● Task description: Starting with the line with "8 VAL A C 1" in the entries below and going on through the line with "ATOM 78 O O", output every line exactly and nothing more. No pictures.

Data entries
»»

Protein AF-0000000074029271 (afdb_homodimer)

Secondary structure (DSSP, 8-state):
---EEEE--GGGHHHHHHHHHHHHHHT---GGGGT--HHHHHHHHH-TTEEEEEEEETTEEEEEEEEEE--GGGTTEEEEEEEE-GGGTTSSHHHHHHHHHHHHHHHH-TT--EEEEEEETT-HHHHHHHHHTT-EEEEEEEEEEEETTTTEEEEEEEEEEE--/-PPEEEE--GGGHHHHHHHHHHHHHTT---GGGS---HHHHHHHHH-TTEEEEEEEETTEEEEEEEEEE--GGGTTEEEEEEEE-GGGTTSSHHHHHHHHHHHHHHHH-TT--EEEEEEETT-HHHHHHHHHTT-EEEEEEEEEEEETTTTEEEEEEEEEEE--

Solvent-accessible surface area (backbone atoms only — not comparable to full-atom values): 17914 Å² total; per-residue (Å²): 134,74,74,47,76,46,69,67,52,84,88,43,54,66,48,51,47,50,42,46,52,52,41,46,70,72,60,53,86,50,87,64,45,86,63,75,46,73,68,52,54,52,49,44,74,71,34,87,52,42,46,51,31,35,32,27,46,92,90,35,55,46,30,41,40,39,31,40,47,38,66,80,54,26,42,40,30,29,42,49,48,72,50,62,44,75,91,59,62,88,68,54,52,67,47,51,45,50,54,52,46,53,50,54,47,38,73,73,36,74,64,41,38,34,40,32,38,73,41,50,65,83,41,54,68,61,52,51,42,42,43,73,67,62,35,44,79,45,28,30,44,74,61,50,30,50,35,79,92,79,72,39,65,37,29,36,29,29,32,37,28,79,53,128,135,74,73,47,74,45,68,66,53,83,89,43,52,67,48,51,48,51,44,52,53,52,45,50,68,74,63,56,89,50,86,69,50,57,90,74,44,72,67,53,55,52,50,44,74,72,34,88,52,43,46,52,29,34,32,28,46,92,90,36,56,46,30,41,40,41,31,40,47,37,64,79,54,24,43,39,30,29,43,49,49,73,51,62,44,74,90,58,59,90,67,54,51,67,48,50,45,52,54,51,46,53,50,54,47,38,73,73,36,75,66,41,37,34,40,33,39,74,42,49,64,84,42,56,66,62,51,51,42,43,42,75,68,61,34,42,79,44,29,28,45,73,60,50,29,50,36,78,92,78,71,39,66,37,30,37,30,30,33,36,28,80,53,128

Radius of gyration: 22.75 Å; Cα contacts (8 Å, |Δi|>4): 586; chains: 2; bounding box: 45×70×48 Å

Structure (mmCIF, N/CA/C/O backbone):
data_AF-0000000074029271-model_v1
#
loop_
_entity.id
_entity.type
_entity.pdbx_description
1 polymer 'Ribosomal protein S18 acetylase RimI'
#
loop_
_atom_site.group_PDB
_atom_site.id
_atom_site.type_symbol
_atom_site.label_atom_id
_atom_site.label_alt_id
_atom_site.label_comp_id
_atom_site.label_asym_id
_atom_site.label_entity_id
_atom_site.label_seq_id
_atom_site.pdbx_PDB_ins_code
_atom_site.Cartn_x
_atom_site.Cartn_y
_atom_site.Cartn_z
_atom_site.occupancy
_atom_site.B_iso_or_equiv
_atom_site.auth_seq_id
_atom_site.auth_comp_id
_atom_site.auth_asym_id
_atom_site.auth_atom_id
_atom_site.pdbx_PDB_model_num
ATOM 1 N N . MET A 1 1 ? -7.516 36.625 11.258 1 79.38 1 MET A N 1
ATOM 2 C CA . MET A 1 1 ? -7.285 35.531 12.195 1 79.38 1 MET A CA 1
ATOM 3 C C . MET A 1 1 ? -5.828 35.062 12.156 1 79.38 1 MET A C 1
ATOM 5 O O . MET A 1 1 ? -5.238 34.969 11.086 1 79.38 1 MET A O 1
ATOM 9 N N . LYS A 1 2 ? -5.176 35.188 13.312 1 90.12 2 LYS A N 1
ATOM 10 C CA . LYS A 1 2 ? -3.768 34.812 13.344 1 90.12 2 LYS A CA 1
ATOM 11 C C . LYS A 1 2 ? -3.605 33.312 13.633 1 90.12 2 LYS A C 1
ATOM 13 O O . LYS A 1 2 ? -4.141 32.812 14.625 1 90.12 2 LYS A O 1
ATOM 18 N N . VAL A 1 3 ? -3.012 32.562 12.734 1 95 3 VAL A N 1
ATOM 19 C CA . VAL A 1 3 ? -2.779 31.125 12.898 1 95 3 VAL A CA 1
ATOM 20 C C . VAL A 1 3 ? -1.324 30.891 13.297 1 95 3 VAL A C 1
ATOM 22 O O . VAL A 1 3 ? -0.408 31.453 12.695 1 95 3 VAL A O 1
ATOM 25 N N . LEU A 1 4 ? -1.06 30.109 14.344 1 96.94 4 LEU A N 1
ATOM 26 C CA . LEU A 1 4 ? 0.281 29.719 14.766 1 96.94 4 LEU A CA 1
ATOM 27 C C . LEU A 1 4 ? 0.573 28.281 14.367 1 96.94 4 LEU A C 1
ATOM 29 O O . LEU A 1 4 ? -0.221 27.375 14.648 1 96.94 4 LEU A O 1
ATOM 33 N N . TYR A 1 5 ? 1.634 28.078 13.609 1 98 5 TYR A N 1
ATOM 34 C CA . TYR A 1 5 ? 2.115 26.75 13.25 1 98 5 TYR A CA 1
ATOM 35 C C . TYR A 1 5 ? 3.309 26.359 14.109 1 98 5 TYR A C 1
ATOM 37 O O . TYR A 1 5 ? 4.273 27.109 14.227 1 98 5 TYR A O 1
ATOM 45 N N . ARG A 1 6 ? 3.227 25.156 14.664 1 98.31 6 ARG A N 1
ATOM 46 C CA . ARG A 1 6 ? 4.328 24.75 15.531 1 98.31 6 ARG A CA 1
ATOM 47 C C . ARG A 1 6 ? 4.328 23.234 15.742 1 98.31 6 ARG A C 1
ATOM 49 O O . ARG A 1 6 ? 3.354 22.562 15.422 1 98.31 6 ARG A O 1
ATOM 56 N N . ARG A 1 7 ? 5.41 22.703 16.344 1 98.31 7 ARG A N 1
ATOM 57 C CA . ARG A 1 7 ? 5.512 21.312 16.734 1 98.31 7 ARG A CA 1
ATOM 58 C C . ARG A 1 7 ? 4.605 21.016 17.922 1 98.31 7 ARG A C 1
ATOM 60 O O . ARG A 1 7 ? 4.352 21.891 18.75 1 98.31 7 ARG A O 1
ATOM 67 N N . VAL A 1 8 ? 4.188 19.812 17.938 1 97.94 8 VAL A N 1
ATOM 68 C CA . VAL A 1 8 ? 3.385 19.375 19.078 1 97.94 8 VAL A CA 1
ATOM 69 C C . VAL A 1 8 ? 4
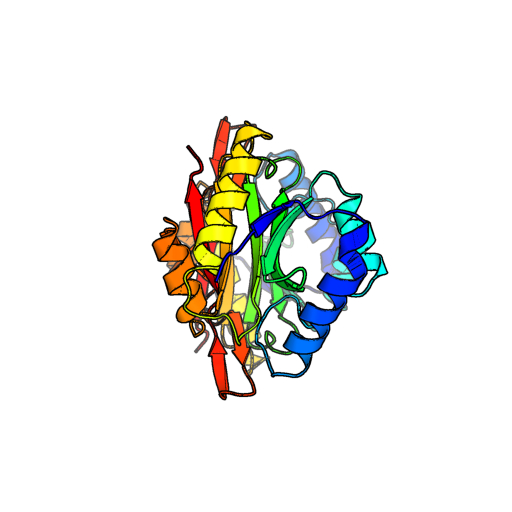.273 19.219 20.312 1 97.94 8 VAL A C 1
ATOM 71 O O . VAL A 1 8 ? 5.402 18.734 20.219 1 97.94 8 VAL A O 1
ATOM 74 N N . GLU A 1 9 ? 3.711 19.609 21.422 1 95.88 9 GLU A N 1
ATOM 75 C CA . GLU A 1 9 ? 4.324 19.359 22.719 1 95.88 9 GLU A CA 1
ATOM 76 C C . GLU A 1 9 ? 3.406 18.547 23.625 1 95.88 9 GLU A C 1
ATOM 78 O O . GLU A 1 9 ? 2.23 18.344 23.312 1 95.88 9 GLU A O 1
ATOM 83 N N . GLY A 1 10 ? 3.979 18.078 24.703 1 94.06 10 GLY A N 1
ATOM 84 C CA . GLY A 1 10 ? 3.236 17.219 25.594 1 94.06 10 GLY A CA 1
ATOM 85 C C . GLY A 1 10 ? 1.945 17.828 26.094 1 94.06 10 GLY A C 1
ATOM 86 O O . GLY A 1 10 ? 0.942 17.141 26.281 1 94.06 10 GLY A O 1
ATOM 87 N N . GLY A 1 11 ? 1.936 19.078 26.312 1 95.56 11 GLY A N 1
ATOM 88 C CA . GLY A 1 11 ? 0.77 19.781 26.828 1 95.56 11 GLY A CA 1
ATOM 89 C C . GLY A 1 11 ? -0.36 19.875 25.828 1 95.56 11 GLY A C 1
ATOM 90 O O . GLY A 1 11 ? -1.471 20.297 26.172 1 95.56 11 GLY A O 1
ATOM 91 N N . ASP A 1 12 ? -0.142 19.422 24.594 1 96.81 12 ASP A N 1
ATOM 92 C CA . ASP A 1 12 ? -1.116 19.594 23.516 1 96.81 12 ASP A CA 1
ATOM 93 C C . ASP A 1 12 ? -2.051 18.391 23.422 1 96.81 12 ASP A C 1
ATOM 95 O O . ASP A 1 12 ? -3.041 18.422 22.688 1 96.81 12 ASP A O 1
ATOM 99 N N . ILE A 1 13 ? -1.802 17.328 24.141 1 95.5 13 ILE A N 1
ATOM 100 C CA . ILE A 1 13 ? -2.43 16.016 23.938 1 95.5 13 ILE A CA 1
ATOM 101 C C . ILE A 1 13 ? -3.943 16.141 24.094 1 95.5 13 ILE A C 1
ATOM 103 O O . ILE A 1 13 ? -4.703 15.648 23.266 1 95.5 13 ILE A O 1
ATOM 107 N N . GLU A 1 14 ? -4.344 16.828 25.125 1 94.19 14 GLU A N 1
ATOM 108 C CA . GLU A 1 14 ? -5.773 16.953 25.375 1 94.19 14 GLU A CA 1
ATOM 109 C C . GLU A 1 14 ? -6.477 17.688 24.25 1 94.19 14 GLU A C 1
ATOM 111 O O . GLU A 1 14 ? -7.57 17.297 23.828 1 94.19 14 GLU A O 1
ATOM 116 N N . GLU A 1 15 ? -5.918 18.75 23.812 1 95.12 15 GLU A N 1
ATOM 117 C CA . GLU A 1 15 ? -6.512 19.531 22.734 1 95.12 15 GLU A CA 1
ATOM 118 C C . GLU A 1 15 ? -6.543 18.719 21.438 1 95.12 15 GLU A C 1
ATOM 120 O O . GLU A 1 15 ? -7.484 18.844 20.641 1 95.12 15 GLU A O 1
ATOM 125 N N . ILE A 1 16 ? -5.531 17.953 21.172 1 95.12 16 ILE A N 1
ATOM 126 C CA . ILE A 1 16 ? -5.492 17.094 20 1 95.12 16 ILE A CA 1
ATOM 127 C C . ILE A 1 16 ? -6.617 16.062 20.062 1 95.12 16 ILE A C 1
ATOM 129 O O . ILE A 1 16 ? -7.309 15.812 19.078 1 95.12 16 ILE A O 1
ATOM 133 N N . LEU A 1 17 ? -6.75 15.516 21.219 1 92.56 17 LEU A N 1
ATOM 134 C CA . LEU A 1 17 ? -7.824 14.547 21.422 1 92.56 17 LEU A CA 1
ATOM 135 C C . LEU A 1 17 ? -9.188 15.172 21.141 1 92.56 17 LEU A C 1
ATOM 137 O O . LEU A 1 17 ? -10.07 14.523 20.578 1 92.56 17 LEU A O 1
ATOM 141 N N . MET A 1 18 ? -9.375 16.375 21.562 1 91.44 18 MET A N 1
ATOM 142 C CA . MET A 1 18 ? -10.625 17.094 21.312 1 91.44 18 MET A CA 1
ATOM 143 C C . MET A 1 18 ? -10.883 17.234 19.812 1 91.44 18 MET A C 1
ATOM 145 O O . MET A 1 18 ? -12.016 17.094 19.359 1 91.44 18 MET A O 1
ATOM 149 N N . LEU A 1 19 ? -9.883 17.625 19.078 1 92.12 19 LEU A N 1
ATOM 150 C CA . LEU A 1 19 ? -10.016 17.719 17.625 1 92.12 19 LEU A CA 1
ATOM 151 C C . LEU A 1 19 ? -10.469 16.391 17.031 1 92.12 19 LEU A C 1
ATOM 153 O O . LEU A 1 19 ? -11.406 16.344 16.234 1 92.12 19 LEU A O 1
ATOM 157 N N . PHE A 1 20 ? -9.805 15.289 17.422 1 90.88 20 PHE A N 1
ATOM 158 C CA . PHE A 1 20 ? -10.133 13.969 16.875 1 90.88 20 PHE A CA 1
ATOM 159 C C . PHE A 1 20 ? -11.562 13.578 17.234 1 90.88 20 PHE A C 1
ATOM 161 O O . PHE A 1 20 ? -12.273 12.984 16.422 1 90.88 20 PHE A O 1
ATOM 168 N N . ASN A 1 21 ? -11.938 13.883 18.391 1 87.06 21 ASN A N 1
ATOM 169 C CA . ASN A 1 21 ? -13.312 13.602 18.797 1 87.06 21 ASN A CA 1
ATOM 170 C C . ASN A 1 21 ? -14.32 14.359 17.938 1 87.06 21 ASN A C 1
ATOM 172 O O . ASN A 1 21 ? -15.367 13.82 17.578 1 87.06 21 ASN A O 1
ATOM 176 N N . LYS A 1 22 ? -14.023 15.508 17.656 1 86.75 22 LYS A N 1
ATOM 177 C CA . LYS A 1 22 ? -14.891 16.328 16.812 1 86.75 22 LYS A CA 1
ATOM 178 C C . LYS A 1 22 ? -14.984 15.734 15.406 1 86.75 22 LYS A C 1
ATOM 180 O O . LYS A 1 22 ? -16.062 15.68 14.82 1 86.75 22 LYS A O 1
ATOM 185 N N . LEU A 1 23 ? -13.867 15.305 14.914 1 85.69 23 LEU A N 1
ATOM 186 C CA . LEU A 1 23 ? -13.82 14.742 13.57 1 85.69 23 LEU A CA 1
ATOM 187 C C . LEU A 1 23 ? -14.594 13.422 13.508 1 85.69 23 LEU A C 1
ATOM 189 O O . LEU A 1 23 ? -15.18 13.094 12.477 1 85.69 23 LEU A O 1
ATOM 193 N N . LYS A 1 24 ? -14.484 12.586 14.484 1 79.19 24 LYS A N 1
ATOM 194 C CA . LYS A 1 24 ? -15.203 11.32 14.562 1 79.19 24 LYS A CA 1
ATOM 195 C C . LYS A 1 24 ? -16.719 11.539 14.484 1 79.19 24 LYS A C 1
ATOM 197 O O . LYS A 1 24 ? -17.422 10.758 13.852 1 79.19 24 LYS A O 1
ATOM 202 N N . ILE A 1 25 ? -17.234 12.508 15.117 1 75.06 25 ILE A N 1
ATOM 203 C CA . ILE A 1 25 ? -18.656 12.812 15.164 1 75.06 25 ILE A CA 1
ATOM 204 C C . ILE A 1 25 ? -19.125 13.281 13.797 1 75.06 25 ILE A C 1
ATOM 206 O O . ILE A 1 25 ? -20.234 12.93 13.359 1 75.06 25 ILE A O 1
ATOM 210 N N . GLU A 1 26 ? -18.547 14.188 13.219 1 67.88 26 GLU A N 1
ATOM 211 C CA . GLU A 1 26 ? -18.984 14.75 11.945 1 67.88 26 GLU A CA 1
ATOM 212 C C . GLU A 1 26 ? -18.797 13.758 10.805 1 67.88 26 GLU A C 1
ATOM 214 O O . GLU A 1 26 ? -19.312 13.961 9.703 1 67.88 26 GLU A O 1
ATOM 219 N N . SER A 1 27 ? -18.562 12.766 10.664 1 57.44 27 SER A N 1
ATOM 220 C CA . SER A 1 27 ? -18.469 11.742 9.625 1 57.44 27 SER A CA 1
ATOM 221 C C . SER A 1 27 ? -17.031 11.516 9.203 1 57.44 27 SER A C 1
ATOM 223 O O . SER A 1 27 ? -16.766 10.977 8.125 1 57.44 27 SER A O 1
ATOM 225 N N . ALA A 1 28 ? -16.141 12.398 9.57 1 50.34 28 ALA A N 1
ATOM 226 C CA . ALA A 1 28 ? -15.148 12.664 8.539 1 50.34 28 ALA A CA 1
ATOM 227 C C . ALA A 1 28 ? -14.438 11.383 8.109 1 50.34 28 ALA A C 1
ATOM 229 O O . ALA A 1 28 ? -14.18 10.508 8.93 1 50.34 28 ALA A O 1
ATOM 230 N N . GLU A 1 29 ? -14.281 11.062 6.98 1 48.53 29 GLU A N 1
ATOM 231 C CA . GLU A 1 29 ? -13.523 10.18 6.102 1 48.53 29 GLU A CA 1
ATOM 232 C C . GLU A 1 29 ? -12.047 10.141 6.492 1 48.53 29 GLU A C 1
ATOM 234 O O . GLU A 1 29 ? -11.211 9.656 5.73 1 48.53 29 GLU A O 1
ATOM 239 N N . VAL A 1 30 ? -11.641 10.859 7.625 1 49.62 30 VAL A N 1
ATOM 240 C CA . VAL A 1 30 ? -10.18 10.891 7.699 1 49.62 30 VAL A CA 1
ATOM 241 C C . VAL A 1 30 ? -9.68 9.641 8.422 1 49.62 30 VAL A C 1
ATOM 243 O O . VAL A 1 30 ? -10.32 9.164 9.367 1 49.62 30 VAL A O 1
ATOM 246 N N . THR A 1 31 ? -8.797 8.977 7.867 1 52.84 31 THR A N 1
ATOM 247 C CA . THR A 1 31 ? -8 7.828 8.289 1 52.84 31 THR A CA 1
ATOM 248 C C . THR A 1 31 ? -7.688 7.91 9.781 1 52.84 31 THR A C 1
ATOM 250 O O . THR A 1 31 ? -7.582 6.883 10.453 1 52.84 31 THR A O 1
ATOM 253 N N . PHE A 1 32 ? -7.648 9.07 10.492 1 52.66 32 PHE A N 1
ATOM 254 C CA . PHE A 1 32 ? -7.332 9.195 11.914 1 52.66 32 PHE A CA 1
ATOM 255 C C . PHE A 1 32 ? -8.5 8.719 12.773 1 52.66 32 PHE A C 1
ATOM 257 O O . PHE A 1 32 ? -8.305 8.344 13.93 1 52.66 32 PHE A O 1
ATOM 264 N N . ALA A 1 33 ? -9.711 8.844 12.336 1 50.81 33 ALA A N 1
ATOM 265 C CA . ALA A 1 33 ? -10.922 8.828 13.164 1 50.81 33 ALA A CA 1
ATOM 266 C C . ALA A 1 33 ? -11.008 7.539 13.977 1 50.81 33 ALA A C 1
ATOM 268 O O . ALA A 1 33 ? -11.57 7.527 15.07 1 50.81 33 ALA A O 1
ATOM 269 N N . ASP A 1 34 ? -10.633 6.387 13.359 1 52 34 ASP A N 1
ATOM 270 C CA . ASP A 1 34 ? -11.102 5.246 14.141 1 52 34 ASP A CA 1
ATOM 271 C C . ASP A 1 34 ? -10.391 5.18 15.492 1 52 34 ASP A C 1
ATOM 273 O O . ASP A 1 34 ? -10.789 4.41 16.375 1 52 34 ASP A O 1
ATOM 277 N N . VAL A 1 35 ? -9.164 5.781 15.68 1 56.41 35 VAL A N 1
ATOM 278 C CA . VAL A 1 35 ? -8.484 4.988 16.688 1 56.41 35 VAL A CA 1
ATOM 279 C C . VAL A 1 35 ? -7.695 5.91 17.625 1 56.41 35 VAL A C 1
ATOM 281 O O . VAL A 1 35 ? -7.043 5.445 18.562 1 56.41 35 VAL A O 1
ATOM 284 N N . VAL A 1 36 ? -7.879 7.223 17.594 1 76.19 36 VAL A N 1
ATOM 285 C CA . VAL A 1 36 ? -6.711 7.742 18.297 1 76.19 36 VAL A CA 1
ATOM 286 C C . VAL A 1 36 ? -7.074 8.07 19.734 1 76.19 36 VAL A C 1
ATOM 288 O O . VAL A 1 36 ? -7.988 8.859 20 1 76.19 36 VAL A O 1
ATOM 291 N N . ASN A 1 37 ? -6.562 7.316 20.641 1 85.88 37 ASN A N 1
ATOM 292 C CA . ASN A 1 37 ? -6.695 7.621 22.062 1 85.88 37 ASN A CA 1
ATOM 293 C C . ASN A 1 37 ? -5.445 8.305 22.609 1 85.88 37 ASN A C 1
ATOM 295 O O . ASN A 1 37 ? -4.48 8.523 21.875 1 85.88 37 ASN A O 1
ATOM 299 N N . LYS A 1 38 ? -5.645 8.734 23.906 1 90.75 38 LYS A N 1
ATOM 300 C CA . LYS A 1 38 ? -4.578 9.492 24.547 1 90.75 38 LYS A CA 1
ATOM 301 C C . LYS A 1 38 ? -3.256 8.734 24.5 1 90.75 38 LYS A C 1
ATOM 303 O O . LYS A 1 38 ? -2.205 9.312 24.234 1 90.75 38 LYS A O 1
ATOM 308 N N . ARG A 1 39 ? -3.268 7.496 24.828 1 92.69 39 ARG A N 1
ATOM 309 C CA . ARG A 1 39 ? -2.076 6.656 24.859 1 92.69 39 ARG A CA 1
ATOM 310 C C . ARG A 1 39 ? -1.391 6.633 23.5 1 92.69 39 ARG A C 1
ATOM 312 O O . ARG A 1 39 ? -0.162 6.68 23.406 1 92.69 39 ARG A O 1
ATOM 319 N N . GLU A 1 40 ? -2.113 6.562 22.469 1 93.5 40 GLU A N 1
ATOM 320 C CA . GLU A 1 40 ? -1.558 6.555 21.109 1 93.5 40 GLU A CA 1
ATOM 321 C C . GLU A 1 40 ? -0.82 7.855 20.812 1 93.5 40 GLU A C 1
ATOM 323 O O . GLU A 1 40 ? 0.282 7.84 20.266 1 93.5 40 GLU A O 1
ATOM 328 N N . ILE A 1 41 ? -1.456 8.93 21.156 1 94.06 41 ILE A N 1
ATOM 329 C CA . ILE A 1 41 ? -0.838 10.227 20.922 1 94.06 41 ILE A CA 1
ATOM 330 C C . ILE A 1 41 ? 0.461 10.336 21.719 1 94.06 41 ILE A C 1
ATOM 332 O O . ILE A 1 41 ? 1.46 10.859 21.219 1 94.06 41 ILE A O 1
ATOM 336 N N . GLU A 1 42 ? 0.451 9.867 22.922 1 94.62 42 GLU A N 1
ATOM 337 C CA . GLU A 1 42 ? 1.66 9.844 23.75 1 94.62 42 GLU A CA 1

««

● Reply:
.273 19.219 20.312 1 97.94 8 VAL A C 1
ATOM 71 O O . VAL A 1 8 ? 5.402 18.734 20.219 1 97.94 8 VAL A O 1
ATOM 74 N N . GLU A 1 9 ? 3.711 19.609 21.422 1 95.88 9 GLU A N 1
ATOM 75 C CA . GLU A 1 9 ? 4.324 19.359 22.719 1 95.88 9 GLU A CA 1
ATOM 76 C C . GLU A 1 9 ? 3.406 18.547 23.625 1 95.88 9 GLU A C 1
ATOM 78 O O . GLU A 1 9 ? 2.23 18.344 23.312 1 95.88 9 GLU A O 1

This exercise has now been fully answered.